[Record set]

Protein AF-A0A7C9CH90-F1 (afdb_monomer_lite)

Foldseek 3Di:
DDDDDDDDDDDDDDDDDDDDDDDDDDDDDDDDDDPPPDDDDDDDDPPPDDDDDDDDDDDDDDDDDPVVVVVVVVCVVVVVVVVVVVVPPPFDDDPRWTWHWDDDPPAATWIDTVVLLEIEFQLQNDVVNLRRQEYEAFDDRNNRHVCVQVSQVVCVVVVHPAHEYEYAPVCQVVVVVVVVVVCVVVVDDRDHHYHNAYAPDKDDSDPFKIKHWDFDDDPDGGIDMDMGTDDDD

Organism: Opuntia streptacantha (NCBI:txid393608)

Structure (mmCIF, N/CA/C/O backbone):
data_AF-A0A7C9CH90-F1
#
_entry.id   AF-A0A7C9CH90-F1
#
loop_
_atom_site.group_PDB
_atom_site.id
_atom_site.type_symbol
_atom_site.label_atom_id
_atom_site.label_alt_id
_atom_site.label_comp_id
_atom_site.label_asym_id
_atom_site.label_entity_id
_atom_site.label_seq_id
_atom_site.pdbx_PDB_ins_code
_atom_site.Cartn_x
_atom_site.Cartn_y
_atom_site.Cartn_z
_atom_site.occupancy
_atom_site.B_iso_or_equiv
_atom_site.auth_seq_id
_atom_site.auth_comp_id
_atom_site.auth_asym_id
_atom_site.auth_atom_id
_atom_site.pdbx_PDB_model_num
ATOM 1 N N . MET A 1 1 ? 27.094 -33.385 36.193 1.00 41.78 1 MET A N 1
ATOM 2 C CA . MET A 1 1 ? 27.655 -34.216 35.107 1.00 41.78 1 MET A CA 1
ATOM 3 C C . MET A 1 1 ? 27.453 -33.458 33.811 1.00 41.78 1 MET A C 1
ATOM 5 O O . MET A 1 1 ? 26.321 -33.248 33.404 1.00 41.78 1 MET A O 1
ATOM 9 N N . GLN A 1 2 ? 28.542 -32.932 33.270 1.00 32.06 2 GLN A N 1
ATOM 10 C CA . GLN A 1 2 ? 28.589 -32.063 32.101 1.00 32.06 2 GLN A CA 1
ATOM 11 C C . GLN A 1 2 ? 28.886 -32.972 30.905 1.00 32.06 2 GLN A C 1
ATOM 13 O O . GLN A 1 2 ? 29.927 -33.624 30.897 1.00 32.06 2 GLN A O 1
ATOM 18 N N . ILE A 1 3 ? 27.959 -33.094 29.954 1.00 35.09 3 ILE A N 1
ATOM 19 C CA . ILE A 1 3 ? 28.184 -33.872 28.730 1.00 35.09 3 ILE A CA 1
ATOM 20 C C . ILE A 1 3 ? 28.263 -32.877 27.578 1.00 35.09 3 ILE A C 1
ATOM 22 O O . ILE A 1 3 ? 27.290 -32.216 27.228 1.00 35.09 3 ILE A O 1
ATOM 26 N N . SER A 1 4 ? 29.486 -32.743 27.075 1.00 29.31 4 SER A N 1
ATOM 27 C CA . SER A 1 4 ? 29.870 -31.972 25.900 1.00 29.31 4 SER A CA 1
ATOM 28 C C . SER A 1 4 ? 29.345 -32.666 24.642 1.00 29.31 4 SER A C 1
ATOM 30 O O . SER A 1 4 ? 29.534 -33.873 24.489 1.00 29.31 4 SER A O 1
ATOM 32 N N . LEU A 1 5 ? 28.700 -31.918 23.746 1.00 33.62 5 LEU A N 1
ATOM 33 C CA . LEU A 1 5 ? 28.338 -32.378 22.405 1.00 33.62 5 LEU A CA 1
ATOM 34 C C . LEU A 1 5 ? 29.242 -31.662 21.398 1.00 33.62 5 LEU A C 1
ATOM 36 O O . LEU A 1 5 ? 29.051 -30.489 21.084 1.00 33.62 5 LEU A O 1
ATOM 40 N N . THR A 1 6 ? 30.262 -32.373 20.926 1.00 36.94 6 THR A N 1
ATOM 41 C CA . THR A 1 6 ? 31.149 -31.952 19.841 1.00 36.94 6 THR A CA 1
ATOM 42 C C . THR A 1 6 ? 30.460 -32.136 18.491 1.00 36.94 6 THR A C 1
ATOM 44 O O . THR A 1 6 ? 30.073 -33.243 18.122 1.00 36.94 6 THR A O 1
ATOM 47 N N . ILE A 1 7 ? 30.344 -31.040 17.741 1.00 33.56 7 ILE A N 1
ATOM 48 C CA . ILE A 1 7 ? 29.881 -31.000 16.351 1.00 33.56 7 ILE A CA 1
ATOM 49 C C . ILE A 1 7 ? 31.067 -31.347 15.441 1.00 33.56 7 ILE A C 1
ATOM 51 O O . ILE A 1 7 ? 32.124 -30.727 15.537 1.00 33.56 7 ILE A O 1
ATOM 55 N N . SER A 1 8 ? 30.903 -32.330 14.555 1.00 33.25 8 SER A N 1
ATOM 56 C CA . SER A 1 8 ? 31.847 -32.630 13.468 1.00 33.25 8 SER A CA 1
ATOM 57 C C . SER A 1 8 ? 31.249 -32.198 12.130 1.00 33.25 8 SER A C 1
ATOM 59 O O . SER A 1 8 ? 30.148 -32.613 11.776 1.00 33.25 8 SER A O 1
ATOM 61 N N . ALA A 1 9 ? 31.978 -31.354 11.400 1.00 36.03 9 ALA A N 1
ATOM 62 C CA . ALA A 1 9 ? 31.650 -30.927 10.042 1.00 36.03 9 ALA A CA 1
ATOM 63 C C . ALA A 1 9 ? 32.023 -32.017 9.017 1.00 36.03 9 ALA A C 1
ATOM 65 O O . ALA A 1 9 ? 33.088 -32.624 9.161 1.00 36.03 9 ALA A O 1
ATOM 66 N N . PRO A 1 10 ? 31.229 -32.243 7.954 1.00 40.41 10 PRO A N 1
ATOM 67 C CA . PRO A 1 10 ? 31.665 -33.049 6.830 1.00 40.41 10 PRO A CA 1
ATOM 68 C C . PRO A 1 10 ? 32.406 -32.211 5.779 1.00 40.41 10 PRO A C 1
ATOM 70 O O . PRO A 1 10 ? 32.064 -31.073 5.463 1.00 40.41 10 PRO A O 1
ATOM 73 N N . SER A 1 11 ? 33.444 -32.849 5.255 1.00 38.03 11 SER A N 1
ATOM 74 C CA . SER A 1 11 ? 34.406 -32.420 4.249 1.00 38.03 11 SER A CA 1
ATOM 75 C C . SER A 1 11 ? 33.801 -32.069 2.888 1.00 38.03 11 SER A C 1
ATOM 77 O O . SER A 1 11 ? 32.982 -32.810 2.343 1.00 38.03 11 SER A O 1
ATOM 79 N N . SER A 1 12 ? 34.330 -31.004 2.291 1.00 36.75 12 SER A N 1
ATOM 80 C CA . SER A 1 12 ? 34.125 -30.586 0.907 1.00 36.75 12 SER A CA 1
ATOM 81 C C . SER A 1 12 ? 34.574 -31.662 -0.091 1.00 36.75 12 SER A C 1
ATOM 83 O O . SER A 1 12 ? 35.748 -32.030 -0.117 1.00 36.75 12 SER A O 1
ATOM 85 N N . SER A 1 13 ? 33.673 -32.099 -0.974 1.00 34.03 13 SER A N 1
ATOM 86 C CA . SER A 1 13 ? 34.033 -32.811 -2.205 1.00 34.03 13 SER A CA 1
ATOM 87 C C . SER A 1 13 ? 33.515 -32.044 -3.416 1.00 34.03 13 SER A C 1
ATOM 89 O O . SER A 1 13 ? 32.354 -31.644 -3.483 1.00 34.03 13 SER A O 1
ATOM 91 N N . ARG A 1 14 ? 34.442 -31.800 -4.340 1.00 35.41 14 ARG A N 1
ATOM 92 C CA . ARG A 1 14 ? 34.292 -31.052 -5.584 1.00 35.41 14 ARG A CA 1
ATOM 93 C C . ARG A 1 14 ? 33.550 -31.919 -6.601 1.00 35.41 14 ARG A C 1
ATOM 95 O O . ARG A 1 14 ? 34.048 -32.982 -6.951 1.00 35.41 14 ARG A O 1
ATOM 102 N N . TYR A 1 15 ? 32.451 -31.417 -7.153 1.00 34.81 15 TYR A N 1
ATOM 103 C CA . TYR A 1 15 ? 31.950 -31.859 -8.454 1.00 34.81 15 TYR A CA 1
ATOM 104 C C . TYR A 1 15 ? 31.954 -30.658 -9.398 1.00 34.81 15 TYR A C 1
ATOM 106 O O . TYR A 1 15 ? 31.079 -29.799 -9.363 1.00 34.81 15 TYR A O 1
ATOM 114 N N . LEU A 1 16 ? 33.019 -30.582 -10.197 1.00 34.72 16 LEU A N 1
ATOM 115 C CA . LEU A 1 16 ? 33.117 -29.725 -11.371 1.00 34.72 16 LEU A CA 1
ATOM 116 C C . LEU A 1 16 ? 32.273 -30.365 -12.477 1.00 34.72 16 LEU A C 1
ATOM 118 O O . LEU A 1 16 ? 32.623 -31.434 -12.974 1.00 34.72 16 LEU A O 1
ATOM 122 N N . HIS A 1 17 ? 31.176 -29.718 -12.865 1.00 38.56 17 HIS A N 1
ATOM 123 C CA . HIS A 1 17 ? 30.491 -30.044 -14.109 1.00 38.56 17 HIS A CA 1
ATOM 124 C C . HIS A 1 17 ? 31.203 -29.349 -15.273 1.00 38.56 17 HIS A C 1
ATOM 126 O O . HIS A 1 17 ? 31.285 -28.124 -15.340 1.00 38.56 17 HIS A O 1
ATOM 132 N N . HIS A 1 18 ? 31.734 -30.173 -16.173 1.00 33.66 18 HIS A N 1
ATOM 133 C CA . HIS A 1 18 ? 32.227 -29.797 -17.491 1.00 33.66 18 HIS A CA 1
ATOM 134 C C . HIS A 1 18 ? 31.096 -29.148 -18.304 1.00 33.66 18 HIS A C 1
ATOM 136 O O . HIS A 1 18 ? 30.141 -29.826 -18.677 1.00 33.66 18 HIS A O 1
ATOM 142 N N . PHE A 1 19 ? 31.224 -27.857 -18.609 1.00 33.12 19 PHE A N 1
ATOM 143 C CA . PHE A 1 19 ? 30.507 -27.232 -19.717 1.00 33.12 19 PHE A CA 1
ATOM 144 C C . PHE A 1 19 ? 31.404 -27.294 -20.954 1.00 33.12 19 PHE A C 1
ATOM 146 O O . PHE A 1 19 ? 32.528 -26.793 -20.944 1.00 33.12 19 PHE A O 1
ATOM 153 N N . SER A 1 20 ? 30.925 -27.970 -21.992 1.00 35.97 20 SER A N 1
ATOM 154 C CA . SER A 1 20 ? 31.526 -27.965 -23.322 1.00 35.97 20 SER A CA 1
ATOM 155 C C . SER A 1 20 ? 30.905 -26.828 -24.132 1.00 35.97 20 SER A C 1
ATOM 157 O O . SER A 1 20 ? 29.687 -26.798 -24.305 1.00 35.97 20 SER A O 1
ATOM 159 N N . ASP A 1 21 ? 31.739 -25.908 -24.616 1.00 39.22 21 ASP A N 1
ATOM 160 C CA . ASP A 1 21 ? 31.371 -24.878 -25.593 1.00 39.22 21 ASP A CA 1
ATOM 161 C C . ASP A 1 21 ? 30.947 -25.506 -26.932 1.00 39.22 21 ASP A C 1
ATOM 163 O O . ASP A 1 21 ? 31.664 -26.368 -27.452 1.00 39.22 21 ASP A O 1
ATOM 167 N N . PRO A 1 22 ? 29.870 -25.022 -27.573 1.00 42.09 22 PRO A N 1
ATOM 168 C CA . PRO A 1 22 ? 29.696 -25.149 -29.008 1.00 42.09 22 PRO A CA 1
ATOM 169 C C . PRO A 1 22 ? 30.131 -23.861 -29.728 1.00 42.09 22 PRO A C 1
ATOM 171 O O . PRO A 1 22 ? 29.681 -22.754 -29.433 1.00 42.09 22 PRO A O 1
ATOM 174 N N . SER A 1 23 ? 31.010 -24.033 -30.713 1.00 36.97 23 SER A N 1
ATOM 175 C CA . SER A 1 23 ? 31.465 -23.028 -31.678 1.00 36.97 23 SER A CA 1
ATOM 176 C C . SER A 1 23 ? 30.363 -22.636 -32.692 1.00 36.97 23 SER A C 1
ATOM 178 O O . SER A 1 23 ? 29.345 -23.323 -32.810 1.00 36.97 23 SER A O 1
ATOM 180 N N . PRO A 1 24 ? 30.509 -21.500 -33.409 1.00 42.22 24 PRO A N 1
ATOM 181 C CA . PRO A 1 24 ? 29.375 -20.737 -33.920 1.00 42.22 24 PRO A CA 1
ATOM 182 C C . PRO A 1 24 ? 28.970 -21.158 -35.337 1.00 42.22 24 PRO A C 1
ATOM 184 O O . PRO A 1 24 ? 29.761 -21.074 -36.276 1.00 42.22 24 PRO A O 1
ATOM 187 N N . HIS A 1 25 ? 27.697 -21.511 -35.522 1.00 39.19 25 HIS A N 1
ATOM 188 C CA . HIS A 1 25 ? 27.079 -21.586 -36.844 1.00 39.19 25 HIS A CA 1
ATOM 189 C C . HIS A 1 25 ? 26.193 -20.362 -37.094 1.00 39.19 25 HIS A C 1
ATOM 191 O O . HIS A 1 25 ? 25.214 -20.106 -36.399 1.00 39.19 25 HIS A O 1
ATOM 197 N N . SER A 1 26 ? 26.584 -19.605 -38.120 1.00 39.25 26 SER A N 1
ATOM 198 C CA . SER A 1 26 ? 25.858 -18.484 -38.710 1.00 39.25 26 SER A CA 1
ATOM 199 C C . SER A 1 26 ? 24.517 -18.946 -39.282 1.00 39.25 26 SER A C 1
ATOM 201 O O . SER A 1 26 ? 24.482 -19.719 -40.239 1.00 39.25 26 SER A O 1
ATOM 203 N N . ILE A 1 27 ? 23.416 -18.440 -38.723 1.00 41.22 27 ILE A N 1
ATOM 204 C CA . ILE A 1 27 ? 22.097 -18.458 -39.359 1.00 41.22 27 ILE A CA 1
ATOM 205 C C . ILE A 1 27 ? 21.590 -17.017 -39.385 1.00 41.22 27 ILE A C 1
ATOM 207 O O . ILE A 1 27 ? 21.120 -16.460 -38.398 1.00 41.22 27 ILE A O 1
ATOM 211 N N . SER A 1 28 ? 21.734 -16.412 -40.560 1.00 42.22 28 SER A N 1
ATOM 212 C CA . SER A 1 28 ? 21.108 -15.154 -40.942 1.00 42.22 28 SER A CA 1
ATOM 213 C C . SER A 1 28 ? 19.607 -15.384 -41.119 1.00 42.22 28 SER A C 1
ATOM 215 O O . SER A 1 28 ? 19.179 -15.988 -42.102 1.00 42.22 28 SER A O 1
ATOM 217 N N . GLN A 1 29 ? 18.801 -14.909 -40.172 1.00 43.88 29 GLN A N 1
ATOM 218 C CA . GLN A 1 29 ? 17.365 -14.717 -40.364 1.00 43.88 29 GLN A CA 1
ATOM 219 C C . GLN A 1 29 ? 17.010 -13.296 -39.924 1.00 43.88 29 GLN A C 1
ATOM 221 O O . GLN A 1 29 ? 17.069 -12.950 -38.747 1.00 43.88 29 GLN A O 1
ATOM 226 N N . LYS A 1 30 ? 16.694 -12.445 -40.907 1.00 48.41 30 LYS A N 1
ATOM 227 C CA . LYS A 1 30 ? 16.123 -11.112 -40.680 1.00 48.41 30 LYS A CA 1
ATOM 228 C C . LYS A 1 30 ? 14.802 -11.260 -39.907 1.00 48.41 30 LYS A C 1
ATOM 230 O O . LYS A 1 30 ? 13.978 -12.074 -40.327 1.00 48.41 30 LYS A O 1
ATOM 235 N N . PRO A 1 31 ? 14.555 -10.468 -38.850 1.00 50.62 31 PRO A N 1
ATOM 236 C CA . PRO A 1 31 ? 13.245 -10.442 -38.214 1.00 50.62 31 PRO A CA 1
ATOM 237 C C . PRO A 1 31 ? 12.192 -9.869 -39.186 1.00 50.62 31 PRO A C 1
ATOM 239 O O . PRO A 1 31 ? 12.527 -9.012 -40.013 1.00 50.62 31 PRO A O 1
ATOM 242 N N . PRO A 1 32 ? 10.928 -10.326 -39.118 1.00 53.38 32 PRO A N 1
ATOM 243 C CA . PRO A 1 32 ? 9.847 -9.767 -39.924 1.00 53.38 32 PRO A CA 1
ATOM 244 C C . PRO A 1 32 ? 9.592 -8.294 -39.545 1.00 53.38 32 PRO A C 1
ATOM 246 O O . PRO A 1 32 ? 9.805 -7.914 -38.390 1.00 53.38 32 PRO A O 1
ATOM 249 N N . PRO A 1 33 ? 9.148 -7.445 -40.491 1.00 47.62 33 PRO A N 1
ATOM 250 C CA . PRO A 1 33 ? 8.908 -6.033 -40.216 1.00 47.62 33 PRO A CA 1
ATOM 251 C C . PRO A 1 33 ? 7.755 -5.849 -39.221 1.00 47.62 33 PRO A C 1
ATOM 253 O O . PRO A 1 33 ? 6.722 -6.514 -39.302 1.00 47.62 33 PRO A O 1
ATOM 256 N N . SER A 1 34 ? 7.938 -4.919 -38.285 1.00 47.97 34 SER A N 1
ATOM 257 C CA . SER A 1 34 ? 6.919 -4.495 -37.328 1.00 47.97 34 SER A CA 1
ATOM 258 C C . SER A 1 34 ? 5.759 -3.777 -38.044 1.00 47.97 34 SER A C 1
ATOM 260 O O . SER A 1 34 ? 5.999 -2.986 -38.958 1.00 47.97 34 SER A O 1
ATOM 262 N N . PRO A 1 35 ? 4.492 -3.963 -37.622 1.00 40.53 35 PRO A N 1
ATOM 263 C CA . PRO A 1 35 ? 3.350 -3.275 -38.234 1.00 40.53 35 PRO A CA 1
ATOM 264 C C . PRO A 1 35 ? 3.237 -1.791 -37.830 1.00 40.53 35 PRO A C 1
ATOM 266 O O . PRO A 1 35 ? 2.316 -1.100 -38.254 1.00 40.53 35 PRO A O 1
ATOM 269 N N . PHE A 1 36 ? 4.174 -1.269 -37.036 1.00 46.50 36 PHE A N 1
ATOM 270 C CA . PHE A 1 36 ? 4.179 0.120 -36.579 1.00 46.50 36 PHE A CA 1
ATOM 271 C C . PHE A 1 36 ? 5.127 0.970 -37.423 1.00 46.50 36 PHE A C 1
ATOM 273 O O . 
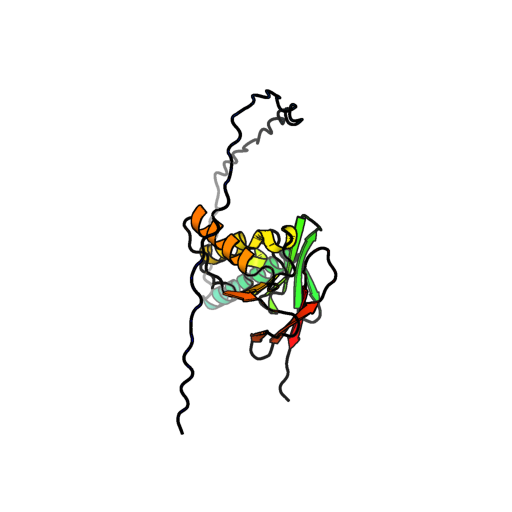PHE A 1 36 ? 6.207 1.362 -36.995 1.00 46.50 36 PHE A O 1
ATOM 280 N N . SER A 1 37 ? 4.710 1.256 -38.650 1.00 41.25 37 SER A N 1
ATOM 281 C CA . SER A 1 37 ? 5.289 2.331 -39.459 1.00 41.25 37 SER A CA 1
ATOM 282 C C . SER A 1 37 ? 4.183 3.054 -40.223 1.00 41.25 37 
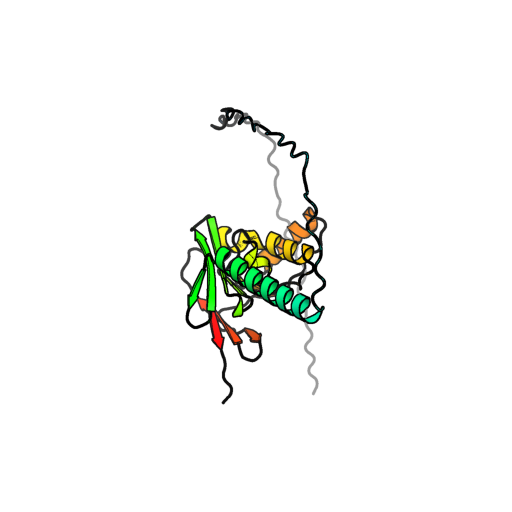SER A C 1
ATOM 284 O O . SER A 1 37 ? 4.064 2.973 -41.440 1.00 41.25 37 SER A O 1
ATOM 286 N N . GLN A 1 38 ? 3.359 3.789 -39.477 1.00 44.25 38 GLN A N 1
ATOM 287 C CA . GLN A 1 38 ? 2.617 4.921 -40.024 1.00 44.25 38 GLN A CA 1
ATOM 288 C C . GLN A 1 38 ? 2.915 6.166 -39.179 1.00 44.25 38 GLN A C 1
ATOM 290 O O . GLN A 1 38 ? 2.810 6.093 -37.952 1.00 44.25 38 GLN A O 1
ATOM 295 N N . PRO A 1 39 ? 3.317 7.295 -39.787 1.00 42.88 39 PRO A N 1
ATOM 296 C CA . PRO A 1 39 ? 3.484 8.540 -39.054 1.00 42.88 39 PRO A CA 1
ATOM 297 C C . PRO A 1 39 ? 2.109 9.059 -38.612 1.00 42.88 39 PRO A C 1
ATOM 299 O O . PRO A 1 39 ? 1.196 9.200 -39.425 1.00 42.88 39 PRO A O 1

[/Record set]

* _Prompt_
Given the records above, restate word for word only the lines starting at the one with "ATOM 286 N N" and ending at the one with "ATOM 296 C CA".

* _Result of this exercise_
ATOM 286 N N . GLN A 1 38 ? 3.359 3.789 -39.477 1.00 44.25 38 GLN A N 1
ATOM 287 C CA . GLN A 1 38 ? 2.617 4.921 -40.024 1.00 44.25 38 GLN A CA 1
ATOM 288 C C . GLN A 1 38 ? 2.915 6.166 -39.179 1.00 44.25 38 GLN A C 1
ATOM 290 O O . GLN A 1 38 ? 2.810 6.093 -37.952 1.00 44.25 38 GLN A O 1
ATOM 295 N N . PRO A 1 39 ? 3.317 7.295 -39.787 1.00 42.88 39 PRO A N 1
ATOM 296 C CA . PRO A 1 39 ? 3.484 8.540 -39.054 1.00 42.88 39 PRO A CA 1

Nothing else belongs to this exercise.